(Data entries)
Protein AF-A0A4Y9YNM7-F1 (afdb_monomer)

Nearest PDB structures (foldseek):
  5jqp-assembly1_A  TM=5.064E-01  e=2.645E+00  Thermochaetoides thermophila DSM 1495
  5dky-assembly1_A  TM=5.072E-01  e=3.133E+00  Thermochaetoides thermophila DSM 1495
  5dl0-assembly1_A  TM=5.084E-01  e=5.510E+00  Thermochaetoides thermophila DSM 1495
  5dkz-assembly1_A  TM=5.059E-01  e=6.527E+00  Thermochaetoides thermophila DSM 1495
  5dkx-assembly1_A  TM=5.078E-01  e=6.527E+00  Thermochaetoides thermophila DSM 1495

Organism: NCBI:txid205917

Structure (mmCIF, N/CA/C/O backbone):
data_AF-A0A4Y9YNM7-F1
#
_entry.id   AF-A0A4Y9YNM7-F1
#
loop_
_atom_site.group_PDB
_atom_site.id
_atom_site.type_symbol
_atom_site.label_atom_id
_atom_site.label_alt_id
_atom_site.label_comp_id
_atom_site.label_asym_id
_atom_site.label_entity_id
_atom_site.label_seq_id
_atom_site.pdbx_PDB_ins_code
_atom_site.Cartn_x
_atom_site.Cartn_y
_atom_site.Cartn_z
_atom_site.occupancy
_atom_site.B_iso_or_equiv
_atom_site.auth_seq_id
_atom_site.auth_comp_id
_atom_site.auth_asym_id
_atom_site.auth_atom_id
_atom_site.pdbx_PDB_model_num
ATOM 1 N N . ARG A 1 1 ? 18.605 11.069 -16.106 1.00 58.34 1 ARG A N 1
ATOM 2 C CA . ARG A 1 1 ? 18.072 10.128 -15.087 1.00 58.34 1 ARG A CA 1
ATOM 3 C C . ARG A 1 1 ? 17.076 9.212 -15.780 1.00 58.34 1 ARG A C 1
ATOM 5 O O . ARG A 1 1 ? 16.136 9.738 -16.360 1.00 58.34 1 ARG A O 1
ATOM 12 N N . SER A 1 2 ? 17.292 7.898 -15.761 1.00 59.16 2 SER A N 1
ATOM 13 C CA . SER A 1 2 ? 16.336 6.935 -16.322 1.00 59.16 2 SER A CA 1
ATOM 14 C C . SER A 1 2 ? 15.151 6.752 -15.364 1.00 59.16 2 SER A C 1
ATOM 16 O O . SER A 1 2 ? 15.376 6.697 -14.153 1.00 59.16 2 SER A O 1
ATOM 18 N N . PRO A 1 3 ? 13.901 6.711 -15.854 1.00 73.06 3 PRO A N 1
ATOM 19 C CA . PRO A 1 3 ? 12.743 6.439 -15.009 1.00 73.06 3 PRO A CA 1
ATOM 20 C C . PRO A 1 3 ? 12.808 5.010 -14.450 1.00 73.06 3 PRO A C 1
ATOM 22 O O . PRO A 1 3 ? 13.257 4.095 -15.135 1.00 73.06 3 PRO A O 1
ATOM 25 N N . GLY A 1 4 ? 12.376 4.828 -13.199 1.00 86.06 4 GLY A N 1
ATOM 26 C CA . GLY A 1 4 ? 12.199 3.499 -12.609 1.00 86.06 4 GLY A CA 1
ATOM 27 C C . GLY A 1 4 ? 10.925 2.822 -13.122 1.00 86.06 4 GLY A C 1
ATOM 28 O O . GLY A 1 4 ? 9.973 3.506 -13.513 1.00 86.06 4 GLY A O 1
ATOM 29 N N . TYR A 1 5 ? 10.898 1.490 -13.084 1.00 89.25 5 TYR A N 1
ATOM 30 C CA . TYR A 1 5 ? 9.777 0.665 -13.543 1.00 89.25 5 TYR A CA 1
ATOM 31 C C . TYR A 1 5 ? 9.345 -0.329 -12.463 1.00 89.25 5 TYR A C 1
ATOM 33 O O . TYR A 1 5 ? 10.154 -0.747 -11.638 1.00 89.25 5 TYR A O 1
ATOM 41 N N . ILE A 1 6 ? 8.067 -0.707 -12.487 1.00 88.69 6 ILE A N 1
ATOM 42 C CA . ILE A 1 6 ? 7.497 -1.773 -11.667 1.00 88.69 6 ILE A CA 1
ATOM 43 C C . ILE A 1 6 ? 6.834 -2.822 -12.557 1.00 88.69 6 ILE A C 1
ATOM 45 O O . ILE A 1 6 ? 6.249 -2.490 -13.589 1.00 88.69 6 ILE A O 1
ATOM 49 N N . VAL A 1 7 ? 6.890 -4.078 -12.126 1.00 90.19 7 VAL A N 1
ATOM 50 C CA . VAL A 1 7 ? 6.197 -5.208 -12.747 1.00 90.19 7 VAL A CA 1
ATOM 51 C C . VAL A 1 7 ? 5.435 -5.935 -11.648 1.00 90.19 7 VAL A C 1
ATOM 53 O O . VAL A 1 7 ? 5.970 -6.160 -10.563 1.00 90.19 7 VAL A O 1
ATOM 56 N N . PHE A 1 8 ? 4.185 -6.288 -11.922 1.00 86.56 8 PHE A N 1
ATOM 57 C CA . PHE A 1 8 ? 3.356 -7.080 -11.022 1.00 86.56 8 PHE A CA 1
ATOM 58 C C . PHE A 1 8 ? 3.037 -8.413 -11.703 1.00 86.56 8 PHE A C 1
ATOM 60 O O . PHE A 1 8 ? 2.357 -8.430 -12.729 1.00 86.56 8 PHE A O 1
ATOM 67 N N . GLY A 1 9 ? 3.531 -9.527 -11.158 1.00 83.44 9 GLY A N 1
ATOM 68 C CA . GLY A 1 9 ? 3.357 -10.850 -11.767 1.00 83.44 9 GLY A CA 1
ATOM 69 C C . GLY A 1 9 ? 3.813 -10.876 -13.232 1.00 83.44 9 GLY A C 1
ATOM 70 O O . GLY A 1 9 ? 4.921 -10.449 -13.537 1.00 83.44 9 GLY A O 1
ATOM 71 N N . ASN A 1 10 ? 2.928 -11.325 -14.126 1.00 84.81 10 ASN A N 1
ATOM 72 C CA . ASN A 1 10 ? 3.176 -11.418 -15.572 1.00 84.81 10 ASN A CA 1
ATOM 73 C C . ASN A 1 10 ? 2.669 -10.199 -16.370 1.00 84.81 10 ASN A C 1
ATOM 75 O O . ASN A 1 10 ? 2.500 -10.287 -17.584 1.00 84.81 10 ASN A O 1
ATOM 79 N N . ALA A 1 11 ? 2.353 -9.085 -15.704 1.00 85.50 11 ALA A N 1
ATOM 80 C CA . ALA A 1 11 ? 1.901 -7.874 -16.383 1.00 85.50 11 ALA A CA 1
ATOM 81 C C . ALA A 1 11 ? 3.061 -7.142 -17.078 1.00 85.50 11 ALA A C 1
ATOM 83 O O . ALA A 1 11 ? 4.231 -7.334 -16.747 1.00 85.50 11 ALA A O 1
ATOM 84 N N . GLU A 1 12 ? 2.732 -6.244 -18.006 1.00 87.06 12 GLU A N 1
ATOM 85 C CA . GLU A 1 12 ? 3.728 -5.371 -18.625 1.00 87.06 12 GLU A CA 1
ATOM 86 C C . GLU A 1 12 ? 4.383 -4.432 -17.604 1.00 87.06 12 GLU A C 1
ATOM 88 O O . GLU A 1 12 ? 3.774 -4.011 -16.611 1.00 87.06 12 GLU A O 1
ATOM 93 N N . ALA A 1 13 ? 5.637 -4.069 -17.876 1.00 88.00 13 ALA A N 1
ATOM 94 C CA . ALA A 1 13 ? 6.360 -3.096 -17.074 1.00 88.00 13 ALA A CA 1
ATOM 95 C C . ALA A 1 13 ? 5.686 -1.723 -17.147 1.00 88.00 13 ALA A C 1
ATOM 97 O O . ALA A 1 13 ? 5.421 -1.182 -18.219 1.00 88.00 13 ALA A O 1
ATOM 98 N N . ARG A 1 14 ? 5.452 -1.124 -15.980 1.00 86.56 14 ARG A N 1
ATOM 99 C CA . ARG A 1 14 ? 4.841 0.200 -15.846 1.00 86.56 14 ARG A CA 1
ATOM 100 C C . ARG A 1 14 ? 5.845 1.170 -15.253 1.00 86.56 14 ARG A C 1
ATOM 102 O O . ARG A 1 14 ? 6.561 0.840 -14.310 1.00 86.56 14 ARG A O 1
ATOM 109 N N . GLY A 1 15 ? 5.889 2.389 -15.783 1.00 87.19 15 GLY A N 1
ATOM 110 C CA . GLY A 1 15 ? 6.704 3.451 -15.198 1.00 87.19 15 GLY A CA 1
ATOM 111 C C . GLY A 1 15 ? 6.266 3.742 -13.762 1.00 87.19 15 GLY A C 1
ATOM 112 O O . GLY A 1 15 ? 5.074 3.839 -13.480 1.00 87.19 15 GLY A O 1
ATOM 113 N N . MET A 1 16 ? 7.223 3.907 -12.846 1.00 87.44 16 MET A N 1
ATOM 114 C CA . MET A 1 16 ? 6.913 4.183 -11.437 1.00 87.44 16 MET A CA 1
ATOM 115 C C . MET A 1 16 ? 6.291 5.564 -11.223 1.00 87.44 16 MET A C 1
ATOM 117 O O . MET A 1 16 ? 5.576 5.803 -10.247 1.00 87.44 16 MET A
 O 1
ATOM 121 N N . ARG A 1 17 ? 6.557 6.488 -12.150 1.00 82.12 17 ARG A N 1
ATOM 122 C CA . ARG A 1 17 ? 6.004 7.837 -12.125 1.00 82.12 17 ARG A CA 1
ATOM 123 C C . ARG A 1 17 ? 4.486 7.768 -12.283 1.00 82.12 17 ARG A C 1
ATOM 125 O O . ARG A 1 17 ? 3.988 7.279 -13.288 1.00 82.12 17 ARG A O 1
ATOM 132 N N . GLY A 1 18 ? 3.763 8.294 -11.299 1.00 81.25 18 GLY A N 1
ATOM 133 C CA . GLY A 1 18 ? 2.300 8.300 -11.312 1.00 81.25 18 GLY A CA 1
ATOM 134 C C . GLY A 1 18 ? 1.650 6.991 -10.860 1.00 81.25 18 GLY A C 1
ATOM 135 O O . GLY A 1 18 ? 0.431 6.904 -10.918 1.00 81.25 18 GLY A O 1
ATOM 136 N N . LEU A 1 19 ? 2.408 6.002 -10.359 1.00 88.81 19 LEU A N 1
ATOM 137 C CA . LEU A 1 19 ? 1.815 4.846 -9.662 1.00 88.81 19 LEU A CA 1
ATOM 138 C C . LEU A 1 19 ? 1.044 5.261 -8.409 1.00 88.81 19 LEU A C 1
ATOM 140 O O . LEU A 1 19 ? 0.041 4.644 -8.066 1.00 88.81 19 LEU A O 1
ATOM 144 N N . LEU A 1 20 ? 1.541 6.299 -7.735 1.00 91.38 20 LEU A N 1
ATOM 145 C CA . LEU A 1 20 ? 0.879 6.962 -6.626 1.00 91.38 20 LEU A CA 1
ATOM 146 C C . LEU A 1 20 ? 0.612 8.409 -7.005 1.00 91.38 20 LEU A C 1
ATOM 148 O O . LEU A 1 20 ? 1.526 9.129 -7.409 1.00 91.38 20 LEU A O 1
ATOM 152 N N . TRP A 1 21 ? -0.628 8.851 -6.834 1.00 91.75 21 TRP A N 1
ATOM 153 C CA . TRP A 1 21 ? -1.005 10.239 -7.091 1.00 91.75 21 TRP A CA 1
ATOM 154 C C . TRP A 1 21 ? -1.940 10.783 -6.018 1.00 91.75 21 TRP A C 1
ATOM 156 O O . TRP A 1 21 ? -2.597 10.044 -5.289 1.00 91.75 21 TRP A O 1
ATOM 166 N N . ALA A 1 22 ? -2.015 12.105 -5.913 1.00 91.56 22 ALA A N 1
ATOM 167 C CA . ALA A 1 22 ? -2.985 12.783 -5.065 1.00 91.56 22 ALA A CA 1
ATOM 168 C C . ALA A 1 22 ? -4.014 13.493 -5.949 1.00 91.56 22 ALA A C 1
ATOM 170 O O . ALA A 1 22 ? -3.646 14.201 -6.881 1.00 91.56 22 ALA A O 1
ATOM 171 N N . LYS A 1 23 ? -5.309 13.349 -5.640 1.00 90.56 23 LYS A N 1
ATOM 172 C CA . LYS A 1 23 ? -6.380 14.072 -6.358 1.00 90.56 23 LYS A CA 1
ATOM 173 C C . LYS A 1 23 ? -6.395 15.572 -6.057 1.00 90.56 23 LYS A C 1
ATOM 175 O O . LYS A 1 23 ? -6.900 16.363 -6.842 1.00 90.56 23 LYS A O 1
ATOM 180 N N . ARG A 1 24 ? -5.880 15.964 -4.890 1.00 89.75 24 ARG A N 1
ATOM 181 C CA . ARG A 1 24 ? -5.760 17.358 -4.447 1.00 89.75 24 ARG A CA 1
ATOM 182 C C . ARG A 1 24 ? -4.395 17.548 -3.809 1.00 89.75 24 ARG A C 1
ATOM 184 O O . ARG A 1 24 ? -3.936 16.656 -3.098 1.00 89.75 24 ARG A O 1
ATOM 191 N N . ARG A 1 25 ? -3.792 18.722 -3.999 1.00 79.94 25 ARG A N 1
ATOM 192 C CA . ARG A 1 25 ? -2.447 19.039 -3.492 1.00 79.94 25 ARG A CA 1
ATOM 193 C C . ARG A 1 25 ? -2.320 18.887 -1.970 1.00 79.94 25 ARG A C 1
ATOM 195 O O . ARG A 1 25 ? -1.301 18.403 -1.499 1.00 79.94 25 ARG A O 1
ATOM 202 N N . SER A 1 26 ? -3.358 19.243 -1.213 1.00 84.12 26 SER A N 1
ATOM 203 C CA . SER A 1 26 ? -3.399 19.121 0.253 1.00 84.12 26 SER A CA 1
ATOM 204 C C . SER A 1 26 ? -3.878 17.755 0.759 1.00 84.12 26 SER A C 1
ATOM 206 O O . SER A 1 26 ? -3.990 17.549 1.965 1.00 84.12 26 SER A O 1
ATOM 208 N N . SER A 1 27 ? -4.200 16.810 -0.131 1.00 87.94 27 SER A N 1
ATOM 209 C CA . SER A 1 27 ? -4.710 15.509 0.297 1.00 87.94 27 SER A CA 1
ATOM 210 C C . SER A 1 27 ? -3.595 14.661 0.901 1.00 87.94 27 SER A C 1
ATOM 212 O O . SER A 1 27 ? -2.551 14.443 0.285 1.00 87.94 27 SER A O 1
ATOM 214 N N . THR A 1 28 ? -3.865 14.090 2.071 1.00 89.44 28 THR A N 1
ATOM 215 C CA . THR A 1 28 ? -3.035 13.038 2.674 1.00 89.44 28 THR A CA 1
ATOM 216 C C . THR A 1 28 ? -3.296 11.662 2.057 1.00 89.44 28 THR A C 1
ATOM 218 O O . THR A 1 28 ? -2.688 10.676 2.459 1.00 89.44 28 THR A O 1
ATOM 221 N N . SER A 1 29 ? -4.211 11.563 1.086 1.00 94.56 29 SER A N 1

→ **Task to complete**:
Please give an exact copy of the lines above, beginning with the line containing "ATOM 111 C C" and running through the line containing "ATOM 122 C CA", and of no other lines.

→ **Expected answer**:
ATOM 111 C C . GLY A 1 15 ? 6.266 3.742 -13.762 1.00 87.19 15 GLY A C 1
ATOM 112 O O . GLY A 1 15 ? 5.074 3.839 -13.480 1.00 87.19 15 GLY A O 1
ATOM 113 N N . MET A 1 16 ? 7.223 3.907 -12.846 1.00 87.44 16 MET A N 1
ATOM 114 C CA . MET A 1 16 ? 6.913 4.183 -11.437 1.00 87.44 16 MET A CA 1
ATOM 115 C C . MET A 1 16 ? 6.291 5.564 -11.223 1.00 87.44 16 MET A C 1
ATOM 117 O O . MET A 1 16 ? 5.576 5.803 -10.247 1.00 87.44 16 MET A
 O 1
ATOM 121 N N . ARG A 1 17 ? 6.557 6.488 -12.150 1.00 82.12 17 ARG A N 1
ATOM 122 C CA . ARG A 1 17 ? 6.004 7.837 -12.125 1.00 82.12 17 ARG A CA 1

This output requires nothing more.